DETAILED DESCRIPTION
[0014] Before describing in detail embodiments that are in
accordance with the present invention, it should be observed that
the embodiments reside primarily in combinations of method steps
and apparatus components related to an automotive balanced
microphone system. Accordingly, the apparatus components and method
steps have been represented where appropriate by conventional
symbols in the drawings, showing only those specific details that
are pertinent to understanding the embodiments of the present
invention so as not to obscure the disclosure with details that
will be readily apparent to those of ordinary skill in the art
having the benefit of the description herein.
[0015] In this document, relational terms such as first and second,
top and bottom, and the like may be used solely to distinguish one
entity or action from another entity or action without necessarily
requiring or implying any actual such relationship or order between
such entities or actions. The terms "comprises," "comprising," or
any other variation thereof, are intended to cover a non-exclusive
inclusion, such that a process, method, article, or apparatus that
comprises a list of elements does not include only those elements
but may include other elements not expressly listed or inherent to
such process, method, article, or apparatus. An element proceeded
by "comprises . . . a" does not, without more constraints, preclude
the existence of additional identical elements in the process,
method, article, or apparatus that comprises the element.

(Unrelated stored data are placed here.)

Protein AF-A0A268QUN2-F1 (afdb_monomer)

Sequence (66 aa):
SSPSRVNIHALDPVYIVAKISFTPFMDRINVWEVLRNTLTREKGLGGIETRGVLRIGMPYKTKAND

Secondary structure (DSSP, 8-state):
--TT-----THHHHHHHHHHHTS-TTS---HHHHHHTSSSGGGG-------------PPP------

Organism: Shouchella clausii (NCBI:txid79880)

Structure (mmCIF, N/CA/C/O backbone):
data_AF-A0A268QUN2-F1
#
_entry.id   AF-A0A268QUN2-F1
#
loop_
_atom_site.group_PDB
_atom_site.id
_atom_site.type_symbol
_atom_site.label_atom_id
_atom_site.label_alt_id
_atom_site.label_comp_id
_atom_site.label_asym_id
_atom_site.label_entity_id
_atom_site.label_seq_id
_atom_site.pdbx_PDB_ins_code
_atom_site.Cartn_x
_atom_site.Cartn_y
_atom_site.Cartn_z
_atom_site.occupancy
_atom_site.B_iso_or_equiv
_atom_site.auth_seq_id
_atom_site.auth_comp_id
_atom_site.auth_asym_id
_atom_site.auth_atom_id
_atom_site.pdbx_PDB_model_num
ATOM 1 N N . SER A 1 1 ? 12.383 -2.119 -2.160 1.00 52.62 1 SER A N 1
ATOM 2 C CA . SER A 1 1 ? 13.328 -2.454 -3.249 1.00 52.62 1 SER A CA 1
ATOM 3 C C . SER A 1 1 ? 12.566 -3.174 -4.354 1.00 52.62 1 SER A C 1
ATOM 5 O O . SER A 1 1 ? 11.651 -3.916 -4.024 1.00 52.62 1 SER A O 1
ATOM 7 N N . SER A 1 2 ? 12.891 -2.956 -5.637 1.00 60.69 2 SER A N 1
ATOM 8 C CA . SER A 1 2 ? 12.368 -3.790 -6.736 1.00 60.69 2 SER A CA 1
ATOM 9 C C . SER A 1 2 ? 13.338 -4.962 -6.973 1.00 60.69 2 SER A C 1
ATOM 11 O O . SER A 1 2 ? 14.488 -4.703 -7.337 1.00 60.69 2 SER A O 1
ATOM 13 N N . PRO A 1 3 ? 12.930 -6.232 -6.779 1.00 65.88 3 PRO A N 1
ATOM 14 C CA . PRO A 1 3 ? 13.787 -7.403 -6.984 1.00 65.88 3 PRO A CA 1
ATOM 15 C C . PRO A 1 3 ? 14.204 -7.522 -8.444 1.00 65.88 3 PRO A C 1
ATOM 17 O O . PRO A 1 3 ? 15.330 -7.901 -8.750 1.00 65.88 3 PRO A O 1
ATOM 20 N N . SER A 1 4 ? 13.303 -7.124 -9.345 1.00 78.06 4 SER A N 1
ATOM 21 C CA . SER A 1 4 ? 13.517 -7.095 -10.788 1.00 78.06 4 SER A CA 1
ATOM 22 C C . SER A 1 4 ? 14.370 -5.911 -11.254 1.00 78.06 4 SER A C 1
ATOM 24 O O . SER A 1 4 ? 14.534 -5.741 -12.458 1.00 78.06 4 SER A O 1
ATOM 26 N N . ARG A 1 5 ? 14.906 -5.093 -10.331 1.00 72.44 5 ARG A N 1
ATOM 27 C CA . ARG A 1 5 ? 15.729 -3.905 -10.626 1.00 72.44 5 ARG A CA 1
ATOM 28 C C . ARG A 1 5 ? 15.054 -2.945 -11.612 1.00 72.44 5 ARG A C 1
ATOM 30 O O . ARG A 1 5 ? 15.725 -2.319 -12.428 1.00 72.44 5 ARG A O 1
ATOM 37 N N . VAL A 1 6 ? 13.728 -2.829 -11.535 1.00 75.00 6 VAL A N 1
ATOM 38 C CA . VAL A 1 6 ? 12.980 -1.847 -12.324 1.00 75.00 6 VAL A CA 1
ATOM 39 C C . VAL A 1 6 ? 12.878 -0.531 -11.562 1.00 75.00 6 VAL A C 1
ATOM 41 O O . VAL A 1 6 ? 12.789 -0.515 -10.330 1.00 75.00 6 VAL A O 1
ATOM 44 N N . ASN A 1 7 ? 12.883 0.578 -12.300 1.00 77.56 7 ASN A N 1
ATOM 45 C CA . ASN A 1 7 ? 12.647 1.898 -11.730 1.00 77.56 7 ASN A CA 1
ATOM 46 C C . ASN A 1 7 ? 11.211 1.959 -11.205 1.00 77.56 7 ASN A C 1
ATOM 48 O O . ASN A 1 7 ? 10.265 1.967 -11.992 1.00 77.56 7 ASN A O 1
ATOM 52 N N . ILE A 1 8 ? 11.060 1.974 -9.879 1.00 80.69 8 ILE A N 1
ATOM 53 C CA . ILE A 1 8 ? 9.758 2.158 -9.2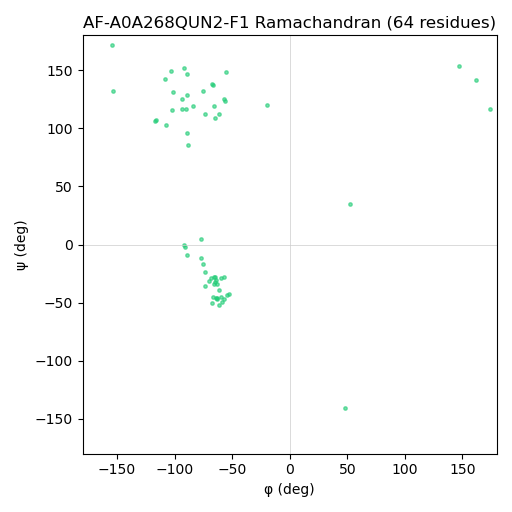42 1.00 80.69 8 ILE A CA 1
ATOM 54 C C . ILE A 1 8 ? 9.344 3.618 -9.350 1.00 80.69 8 ILE A C 1
ATOM 56 O O . ILE A 1 8 ? 10.128 4.525 -9.059 1.00 80.69 8 ILE A O 1
ATOM 60 N N . HIS A 1 9 ? 8.107 3.852 -9.765 1.00 85.25 9 HIS A N 1
ATOM 61 C CA . HIS A 1 9 ? 7.574 5.200 -9.805 1.00 85.25 9 HIS A CA 1
ATOM 62 C C . HIS A 1 9 ? 7.427 5.753 -8.380 1.00 85.25 9 HIS A C 1
ATOM 64 O O . HIS A 1 9 ? 6.942 5.061 -7.486 1.00 85.25 9 HIS A O 1
ATOM 70 N N . ALA A 1 10 ? 7.806 7.016 -8.161 1.00 86.00 10 ALA A N 1
ATOM 71 C CA . ALA A 1 10 ? 7.793 7.634 -6.830 1.00 86.00 10 ALA A CA 1
ATOM 72 C C . ALA A 1 10 ? 6.395 7.656 -6.179 1.00 86.00 10 ALA A C 1
ATOM 74 O O . ALA A 1 10 ? 6.275 7.594 -4.958 1.00 86.00 10 ALA A O 1
ATOM 75 N N . LEU A 1 11 ? 5.337 7.698 -6.994 1.00 85.44 11 LEU A N 1
ATOM 76 C CA . LEU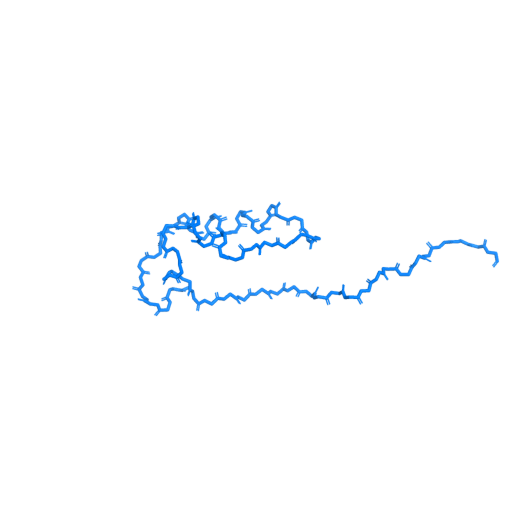 A 1 11 ? 3.944 7.656 -6.535 1.00 85.44 11 LEU A CA 1
ATOM 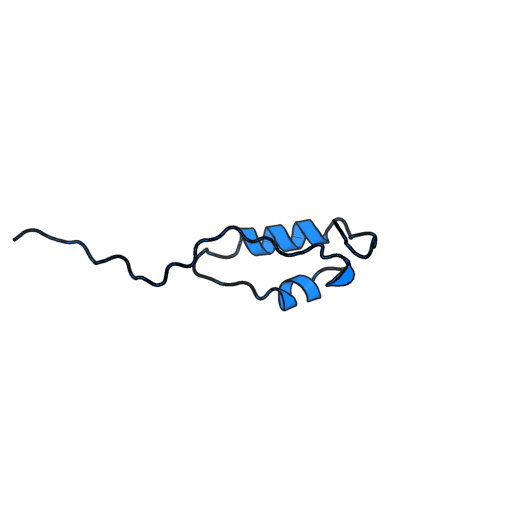77 C C . LEU A 1 11 ? 3.497 6.270 -6.047 1.00 85.44 11 LEU A C 1
ATOM 79 O O . LEU A 1 11 ? 2.575 6.187 -5.244 1.00 85.44 11 LEU A O 1
ATOM 83 N N . ASP A 1 12 ? 4.131 5.185 -6.493 1.00 86.44 12 ASP A N 1
ATOM 84 C CA . ASP A 1 12 ? 3.688 3.824 -6.172 1.00 86.44 12 ASP A CA 1
ATOM 85 C C . ASP A 1 12 ? 3.717 3.520 -4.667 1.00 86.44 12 ASP A C 1
ATOM 87 O O . ASP A 1 12 ? 2.681 3.122 -4.128 1.00 86.44 12 ASP A O 1
ATOM 91 N N . PRO A 1 13 ? 4.832 3.739 -3.937 1.00 85.44 13 PRO A N 1
ATOM 92 C CA . PRO A 1 13 ? 4.836 3.554 -2.489 1.00 85.44 13 PRO A CA 1
ATOM 93 C C . PRO A 1 13 ? 3.915 4.550 -1.773 1.00 85.44 13 PRO A C 1
ATOM 95 O O . PRO A 1 13 ? 3.304 4.181 -0.774 1.00 85.44 13 PRO A O 1
ATOM 98 N N . VAL A 1 14 ? 3.756 5.776 -2.289 1.00 88.12 14 VAL A N 1
ATOM 99 C CA . VAL A 1 14 ? 2.845 6.784 -1.713 1.00 88.12 14 VAL A CA 1
ATOM 100 C C . VAL A 1 14 ? 1.396 6.298 -1.773 1.00 88.12 14 VAL A C 1
ATOM 102 O O . VAL A 1 14 ? 0.685 6.351 -0.771 1.00 88.12 14 VAL A O 1
ATOM 105 N N . TYR A 1 15 ? 0.971 5.765 -2.920 1.00 89.00 15 TYR A N 1
ATOM 106 C CA . TYR A 1 15 ? -0.367 5.211 -3.109 1.00 89.00 15 TYR A CA 1
ATOM 107 C C . TYR A 1 15 ? -0.613 3.987 -2.217 1.00 89.00 15 TYR A C 1
ATOM 109 O O . TYR A 1 15 ? -1.644 3.910 -1.547 1.00 89.00 15 TYR A O 1
ATOM 117 N N . ILE A 1 16 ? 0.346 3.051 -2.168 1.00 86.25 16 ILE A N 1
ATOM 118 C CA . ILE A 1 16 ? 0.260 1.844 -1.330 1.00 86.25 16 ILE A CA 1
ATOM 119 C C . ILE A 1 16 ? 0.103 2.228 0.146 1.00 86.25 16 ILE A C 1
ATOM 121 O O . ILE A 1 16 ? -0.801 1.729 0.816 1.00 86.25 16 ILE A O 1
ATOM 125 N N . VAL A 1 17 ? 0.953 3.130 0.645 1.00 86.19 17 VAL A N 1
ATOM 126 C CA . VAL A 1 17 ? 0.909 3.582 2.042 1.00 86.19 17 VAL A CA 1
ATOM 127 C C . VAL A 1 17 ? -0.405 4.290 2.335 1.00 86.19 17 VAL A C 1
ATOM 129 O O . VAL A 1 17 ? -1.055 3.937 3.311 1.00 86.19 17 VAL A O 1
ATOM 132 N N . ALA A 1 18 ? -0.851 5.212 1.478 1.00 87.75 18 ALA A N 1
ATOM 133 C CA . ALA A 1 18 ? -2.128 5.893 1.665 1.00 87.75 18 ALA A CA 1
ATOM 134 C C . ALA A 1 18 ? -3.288 4.892 1.762 1.00 87.75 18 ALA A C 1
ATOM 136 O O . ALA A 1 18 ? -4.088 4.955 2.695 1.00 87.75 18 ALA A O 1
ATOM 137 N N . LYS A 1 19 ? -3.353 3.912 0.851 1.00 87.75 19 LYS A N 1
ATOM 138 C CA . LYS A 1 19 ? -4.415 2.902 0.876 1.00 87.75 19 LYS A CA 1
ATOM 139 C C . LYS A 1 19 ? -4.388 2.074 2.164 1.00 87.75 19 LYS A C 1
ATOM 141 O O . LYS A 1 19 ? -5.452 1.801 2.714 1.00 87.75 19 LYS A O 1
ATOM 146 N N . ILE A 1 20 ? -3.205 1.715 2.662 1.00 85.44 20 ILE A N 1
ATOM 147 C CA . ILE A 1 20 ? -3.043 0.988 3.930 1.00 85.44 20 ILE A CA 1
ATOM 148 C C . ILE A 1 20 ? -3.446 1.854 5.125 1.00 85.44 20 ILE A C 1
ATOM 150 O O . ILE A 1 20 ? -4.258 1.423 5.937 1.00 85.44 20 ILE A O 1
ATOM 154 N N . SER A 1 21 ? -2.930 3.078 5.216 1.00 86.31 21 SER A N 1
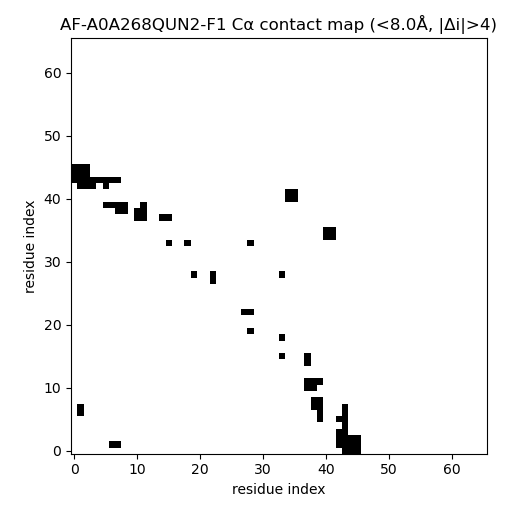ATOM 155 C CA . SER A 1 21 ? -3.176 3.991 6.336 1.00 86.31 21 SER A CA 1
ATOM 156 C C . SER A 1 21 ? -4.639 4.415 6.465 1.00 86.31 21 SER A C 1
ATOM 158 O O . SER A 1 21 ? -5.094 4.666 7.577 1.00 86.31 21 SER A O 1
ATOM 160 N N . PHE A 1 22 ? -5.377 4.484 5.353 1.00 87.25 22 PHE A N 1
ATOM 161 C CA . PHE A 1 22 ? -6.800 4.833 5.349 1.00 87.25 22 PHE A CA 1
ATOM 162 C C . PHE A 1 22 ? -7.745 3.628 5.428 1.00 87.25 22 PHE A C 1
ATOM 164 O O . PHE A 1 22 ? -8.959 3.821 5.441 1.00 87.25 22 PHE A O 1
ATOM 171 N N . THR A 1 23 ? -7.231 2.397 5.488 1.00 84.31 23 THR A N 1
ATOM 172 C CA . THR A 1 23 ? -8.081 1.217 5.682 1.00 84.31 23 THR A CA 1
ATOM 173 C C . THR A 1 23 ? -8.170 0.885 7.175 1.00 84.31 23 THR A C 1
ATOM 175 O O . THR A 1 23 ? -7.130 0.716 7.816 1.00 84.31 23 THR A O 1
ATOM 178 N N . PRO A 1 24 ? -9.382 0.786 7.756 1.00 84.12 24 PRO A N 1
ATOM 179 C CA . PRO A 1 24 ? -9.556 0.368 9.143 1.00 84.12 24 PRO A CA 1
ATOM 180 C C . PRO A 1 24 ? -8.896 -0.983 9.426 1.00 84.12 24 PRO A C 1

[0016] FIG. 3 is a block diagram illustrating the use of an
automotive balanced microphone system in accordance with an
embodiment to the invention. A vehicular mirror assembly 301 is
integrated into and includes one or more microphones 303 that are
connected to the microphone system 305 in an electrically balanced
configuration as described herein. An electret microphone or
similar microphone may be used herein. The electret microphone is a
capacitor type microphone that uses a dielectric material that has
been permanently electrically charged or polarized where a static
charge is embedded in the electret element by alignment of the
static charges in the material. Thus automotive balanced microphone
system 305 works to cancel noise on its output lines 307 for
eliminating and/or canceling unwanted in-phase noise products. In
turn, this allows an electronic device 309 to operate effectively
in substantially high electrical noise environments which are often
present in vehicular and/or automotive applications. The electronic
device 309 might include devices such as cellular telephone,
Bluetooth transceiver, automotive navigation system or other
devices using voice recognition to eliminate and/or reduce electric
noise products at the microphone 303.
[0017] FIG. 4 is a schematic diagram illustrating a balanced
automotive microphone system in accordance with an embodiment of
the present invention. The balanced automotive microphone system
400 includes a microphone 401 having a pair of supply lines 403,
405 that work to supply voltage to the device as well as providing
an output audio signal. The supply line 403 connects to a supply
voltage Vcc through supply resistor 407. A bypass capacitor 409 is
connected to the inner side of the supply resistor 407 in order to
shunt any radio frequency (RF) energy present on the supply line to
ground. Similarly, supply resistor 411 connects from the supply
line 405 to ground. A bypass capacitor 413 is also used on the
inner side of resistor 411 to ground to shunt RF energy present on
supply line 405 to ground.
[0018] A third bypass capacitor 415 connects between supply line
401 and supply line 405 to couple RF energy between the supply
lines while blocking the DC voltage supplied by Vcc. Coupling
capacitors 417, 419 couple the audio produced by the microphone 401
to a balanced output 421. One or more ferrite beads 423, 425 can be
used on the supply lines 403, 405 to further block or "choke" the
RF energy from reaching the microphone 301. Finally, a first test
point 422 is also used at the junction of bypass capacitor 415 and
coupling capacitor 417. The first test point 424 is used for
quickly determining the operational status of the first portion of
the balanced microphone system 400 namely those components on a
first side of the balanced microphone 401. This test might be
performed using either voltage, resistance and/or impedance
measurements. Similarly, a second test point 424 is used at the
junction of the bypass capacitor 413, resistor 411 and bypass
capacitor 415 to also provide an access point for testing the
operational status of a second portion of the balanced automotive
microphone system 400 namely those components on the second side of
balanced microphone 401.
[0019] Hence, an embodiment of the present invention provides that
the balanced audio connection includes two wires, each having an
inverted polarity to the other. The received signal at output 421
is between these two signal lines. This signal recombination can be
difference implemented with a differential amplifier where the
negated signal is tied to the negative terminal of an operational
amplifier (not shown). A balanced-to-unbalanced transformer (balun)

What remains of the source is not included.